Harry Vann "Piano Man" Walls   Harry Van “Piano Man” Walls, 1918-1999, born in Middlesboro, KY

As the house pianist for Atlantic Records from 1949 through 1955, Harry Van “Piano Man” Walls was the architect of R&B blues piano. He grew up in Charleston where his mother was a piano teacher. He left home as a teenager and toured the South with carnivals, circuses, and variety caravans. In the 1920s, he returned to Charleston and played as a solo pianist in local clubs and on WCHS (AM) radio. In the early-’40s he played in Cal Greer’s band, then formed his own band based in Columbus, OH. In 1949, Walls signed on as the house pianist with Atlantic Records in New York where he played on virtually all of the label’s R&B tracks during the 1950s, notably with Joe Turner (he was featured on the hit single "Shake, Rattle and Roll") and Ruth Brown. He also played behind The Clovers, Lavern Baker and Laurie Tate, and released sides under his own name. In 1959, he moved to Montreal with The Nite Riders and later formed his own band. In the 1970s, he was back to touring small towns in Quebec, and playing taverns, motel lounges and small-time gigs in Montreal. Walls began to re-emerge in the 1990s, beginning with a concert on May 18, 1990, in Brooklyn Heights, New York, where he appeared with his former piano student, Mac Rebennack (aka Dr. John).
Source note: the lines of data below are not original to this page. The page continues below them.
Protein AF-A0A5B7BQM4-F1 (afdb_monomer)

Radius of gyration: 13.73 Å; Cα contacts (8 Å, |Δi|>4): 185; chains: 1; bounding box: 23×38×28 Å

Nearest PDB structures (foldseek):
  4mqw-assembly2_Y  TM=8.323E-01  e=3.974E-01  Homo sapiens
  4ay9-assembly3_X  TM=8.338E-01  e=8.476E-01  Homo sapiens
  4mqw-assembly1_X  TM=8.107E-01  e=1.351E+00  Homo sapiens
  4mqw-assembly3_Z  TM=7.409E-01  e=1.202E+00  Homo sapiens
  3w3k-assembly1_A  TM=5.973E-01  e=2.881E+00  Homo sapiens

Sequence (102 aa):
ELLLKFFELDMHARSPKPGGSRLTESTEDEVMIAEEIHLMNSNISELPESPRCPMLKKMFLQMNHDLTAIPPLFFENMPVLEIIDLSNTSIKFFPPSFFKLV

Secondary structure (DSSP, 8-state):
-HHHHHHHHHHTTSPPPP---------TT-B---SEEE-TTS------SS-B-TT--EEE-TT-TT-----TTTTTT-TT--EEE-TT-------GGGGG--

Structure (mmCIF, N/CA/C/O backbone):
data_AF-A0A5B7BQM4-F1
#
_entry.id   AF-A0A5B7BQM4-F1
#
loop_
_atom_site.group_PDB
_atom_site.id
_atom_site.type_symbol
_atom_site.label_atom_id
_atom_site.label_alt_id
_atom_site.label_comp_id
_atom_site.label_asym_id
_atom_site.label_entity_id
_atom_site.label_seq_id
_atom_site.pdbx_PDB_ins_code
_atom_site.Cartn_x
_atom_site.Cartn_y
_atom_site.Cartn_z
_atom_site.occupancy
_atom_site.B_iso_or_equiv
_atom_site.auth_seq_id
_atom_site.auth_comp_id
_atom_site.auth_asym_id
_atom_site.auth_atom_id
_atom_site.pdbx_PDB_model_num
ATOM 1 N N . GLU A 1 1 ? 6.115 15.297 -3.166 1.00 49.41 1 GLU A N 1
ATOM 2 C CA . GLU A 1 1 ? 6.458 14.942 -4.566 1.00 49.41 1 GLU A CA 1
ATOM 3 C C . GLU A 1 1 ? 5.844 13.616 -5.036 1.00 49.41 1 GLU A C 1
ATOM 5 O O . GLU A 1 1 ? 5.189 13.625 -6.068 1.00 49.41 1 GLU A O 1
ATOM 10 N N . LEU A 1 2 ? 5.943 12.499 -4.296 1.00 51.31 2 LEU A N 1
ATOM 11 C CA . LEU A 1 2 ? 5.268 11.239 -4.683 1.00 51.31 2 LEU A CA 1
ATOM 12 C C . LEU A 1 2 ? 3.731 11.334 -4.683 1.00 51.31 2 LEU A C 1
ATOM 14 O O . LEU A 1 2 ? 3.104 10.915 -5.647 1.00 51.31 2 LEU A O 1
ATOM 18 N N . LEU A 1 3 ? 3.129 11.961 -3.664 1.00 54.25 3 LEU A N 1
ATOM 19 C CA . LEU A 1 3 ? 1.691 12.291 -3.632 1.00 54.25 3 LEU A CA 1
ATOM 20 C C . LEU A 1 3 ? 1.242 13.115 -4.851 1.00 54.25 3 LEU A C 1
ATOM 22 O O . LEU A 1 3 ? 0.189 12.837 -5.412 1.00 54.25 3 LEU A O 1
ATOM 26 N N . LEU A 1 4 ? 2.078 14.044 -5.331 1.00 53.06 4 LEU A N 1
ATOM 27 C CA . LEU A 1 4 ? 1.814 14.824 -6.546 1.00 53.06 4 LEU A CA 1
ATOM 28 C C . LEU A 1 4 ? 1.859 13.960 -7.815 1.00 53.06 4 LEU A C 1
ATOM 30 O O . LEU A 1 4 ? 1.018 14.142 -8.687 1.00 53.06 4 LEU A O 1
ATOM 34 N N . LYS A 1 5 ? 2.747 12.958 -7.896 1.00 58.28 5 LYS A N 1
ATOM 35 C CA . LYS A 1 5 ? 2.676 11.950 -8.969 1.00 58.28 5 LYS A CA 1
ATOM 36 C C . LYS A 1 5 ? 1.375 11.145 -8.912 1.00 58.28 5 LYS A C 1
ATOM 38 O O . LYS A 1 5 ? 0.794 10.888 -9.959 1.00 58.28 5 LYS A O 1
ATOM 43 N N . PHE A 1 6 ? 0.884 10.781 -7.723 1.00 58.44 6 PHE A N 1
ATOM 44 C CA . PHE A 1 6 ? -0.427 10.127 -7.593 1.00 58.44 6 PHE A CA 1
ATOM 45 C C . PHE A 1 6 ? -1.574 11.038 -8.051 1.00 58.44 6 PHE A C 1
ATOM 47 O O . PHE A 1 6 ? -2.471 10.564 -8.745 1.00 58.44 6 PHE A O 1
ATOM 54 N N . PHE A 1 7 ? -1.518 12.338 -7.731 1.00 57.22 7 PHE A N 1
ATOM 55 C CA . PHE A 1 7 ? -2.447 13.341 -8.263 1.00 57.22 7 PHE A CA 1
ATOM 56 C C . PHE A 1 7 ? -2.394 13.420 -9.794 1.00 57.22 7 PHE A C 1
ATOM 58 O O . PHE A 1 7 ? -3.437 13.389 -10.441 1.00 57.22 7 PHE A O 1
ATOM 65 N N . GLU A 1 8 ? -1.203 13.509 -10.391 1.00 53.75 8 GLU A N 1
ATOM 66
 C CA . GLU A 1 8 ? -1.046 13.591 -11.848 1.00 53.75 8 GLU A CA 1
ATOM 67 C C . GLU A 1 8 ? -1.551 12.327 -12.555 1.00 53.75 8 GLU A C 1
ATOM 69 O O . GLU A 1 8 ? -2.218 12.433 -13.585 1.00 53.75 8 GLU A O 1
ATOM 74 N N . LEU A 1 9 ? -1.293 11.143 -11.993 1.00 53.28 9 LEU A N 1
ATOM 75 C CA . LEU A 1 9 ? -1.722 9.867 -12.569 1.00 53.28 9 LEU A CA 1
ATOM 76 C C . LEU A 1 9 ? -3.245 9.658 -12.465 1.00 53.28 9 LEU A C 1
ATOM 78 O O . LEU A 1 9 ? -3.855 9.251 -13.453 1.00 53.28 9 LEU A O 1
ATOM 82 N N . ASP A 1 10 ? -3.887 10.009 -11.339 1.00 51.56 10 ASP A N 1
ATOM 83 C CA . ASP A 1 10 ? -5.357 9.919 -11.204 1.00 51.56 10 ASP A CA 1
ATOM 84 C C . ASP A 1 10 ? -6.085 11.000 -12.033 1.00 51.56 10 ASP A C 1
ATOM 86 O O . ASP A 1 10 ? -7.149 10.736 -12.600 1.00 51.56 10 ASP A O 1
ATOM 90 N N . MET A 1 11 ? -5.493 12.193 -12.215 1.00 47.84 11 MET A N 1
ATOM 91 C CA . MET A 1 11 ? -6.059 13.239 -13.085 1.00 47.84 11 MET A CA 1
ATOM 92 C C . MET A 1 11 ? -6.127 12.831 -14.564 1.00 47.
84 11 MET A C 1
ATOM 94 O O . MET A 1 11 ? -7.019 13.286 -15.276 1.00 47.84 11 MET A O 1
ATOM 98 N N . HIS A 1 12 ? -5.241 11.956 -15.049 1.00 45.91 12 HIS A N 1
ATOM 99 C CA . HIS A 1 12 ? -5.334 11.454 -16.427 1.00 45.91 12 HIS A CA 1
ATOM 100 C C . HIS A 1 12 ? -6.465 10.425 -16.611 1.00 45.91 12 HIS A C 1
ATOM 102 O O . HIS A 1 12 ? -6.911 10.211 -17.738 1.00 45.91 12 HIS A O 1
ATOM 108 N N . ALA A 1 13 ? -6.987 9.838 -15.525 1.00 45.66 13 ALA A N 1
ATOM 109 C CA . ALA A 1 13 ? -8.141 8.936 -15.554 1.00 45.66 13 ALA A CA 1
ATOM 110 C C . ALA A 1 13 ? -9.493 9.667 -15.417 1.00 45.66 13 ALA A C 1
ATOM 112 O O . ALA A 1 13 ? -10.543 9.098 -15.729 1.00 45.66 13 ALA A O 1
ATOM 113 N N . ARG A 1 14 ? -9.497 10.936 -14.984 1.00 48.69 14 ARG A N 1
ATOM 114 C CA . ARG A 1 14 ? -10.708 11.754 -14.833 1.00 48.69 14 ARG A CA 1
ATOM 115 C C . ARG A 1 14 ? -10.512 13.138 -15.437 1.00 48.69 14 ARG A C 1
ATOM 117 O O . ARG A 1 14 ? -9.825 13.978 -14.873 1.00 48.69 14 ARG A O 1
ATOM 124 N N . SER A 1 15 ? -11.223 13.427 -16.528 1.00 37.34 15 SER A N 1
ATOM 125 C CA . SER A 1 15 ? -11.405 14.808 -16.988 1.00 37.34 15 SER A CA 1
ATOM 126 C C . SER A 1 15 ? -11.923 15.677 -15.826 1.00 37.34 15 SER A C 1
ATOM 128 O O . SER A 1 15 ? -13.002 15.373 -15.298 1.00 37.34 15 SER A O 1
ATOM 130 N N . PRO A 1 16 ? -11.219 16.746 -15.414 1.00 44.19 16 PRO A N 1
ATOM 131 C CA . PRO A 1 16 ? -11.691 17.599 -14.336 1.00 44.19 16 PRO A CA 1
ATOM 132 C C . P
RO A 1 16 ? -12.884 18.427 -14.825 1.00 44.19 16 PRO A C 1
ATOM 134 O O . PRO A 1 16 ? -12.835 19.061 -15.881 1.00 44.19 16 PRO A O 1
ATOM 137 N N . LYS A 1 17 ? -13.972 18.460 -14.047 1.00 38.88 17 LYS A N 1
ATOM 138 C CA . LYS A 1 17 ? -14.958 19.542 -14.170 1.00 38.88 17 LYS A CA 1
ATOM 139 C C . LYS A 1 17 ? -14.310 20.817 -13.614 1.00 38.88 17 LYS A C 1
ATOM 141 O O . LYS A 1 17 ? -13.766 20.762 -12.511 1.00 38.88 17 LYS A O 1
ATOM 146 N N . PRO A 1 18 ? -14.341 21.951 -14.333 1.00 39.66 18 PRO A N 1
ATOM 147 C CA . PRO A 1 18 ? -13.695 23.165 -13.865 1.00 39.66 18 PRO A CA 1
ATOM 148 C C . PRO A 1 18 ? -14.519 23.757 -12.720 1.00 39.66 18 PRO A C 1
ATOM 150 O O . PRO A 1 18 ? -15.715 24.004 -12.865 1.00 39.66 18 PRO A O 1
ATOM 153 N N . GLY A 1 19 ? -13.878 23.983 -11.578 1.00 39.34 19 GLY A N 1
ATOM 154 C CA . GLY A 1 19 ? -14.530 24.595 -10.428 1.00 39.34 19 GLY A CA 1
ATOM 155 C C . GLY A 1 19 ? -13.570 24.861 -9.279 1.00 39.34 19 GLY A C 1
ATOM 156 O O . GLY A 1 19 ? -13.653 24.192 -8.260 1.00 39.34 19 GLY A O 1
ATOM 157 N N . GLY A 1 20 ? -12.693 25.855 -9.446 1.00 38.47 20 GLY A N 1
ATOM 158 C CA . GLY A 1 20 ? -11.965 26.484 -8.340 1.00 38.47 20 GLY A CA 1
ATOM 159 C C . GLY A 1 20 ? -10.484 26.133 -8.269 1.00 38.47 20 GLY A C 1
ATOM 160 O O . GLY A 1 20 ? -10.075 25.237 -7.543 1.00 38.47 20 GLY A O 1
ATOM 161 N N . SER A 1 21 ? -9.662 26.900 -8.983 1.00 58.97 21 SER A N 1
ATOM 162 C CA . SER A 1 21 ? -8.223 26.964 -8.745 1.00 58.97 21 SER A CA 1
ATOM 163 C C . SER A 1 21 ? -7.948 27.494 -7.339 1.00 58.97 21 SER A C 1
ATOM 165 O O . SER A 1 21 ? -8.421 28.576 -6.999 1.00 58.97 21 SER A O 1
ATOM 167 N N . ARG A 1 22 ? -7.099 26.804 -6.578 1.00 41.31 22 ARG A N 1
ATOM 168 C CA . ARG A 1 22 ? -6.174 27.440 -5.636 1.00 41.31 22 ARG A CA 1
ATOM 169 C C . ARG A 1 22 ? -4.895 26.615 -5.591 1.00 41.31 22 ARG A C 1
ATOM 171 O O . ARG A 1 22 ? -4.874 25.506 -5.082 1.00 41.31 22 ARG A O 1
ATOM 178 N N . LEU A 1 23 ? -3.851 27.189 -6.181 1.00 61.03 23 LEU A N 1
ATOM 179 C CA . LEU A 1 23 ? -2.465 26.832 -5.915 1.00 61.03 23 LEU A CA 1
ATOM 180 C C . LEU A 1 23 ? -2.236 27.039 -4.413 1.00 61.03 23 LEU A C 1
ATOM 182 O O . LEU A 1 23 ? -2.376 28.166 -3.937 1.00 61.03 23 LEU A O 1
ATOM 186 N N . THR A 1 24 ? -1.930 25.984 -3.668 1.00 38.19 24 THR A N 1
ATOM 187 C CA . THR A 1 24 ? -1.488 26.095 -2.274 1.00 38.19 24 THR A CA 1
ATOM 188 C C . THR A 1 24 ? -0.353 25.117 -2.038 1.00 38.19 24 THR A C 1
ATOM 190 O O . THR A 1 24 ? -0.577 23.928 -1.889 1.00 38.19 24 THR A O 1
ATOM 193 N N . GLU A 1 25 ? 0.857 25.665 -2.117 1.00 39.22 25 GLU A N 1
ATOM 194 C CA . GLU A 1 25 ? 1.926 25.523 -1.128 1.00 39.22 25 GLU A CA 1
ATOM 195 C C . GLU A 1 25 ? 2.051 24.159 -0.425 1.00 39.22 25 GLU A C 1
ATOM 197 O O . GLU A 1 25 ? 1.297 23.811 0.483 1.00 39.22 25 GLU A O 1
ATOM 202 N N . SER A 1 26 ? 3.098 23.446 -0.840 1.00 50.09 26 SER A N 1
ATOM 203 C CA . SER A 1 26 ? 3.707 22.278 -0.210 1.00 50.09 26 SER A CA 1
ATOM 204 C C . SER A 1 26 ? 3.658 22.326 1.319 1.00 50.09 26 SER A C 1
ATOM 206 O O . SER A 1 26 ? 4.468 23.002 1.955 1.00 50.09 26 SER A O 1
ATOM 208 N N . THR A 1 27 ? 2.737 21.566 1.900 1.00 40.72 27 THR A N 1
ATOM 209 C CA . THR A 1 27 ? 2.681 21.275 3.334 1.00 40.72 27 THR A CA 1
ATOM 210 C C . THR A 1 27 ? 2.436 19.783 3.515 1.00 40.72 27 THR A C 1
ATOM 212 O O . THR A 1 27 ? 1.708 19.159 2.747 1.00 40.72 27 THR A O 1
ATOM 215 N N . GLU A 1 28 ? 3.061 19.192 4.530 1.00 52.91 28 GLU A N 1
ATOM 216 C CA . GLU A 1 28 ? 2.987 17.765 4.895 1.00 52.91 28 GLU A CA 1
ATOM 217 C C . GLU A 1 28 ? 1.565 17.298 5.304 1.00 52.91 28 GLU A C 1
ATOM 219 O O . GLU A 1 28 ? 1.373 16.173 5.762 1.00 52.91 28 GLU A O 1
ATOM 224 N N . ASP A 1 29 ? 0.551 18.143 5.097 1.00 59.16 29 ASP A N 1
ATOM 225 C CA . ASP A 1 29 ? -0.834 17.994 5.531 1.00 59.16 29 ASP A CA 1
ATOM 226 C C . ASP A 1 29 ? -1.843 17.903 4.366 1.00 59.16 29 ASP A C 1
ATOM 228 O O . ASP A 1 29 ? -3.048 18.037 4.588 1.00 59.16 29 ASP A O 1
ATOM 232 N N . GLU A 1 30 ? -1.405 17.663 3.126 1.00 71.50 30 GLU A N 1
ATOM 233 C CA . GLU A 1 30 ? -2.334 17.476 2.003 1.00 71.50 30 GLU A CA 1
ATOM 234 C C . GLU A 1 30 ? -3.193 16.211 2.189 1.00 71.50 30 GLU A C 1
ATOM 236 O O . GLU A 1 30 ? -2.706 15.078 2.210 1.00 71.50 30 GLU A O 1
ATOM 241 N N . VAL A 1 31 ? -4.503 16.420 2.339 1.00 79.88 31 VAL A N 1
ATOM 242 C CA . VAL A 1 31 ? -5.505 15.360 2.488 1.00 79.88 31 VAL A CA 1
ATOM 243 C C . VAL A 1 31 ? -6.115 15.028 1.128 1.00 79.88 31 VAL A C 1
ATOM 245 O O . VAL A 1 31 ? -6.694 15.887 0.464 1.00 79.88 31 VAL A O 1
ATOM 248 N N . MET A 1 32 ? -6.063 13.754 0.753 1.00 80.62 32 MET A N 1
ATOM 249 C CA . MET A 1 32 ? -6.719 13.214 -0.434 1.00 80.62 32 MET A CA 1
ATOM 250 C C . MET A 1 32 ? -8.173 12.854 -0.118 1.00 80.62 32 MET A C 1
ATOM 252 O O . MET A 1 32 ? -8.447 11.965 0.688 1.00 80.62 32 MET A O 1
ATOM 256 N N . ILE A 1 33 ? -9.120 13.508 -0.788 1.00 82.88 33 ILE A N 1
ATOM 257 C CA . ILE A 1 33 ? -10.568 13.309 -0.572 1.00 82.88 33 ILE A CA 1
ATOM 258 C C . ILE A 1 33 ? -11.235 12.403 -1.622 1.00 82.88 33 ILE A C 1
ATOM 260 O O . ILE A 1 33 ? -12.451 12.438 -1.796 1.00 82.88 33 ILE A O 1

Walls and Rebennack would perform together again a few months later, at the Montreal International Jazz Festival. He would go on to play at numerous other jazz and blues festivals over the rest of the decade. Walls’ final CD, In the Evening, was released in 1997. In 1997, Walls was recognized with a Pioneer Award from the Rhythm and Blues Foundation, along with Smokey Robinson and the Miracles, The Four Tops, Clarence “Gatemouth” Brown, and Gary U.S. Bonds. Walls died of cancer in Montreal, on February 24, 1999. He played piano in the cancer ward almost until the day of his death. A documentary titled Van “Piano Man” Walls: The Spirit of R&B was released in October 2013, premiering at the Festival du nouveau cinéma.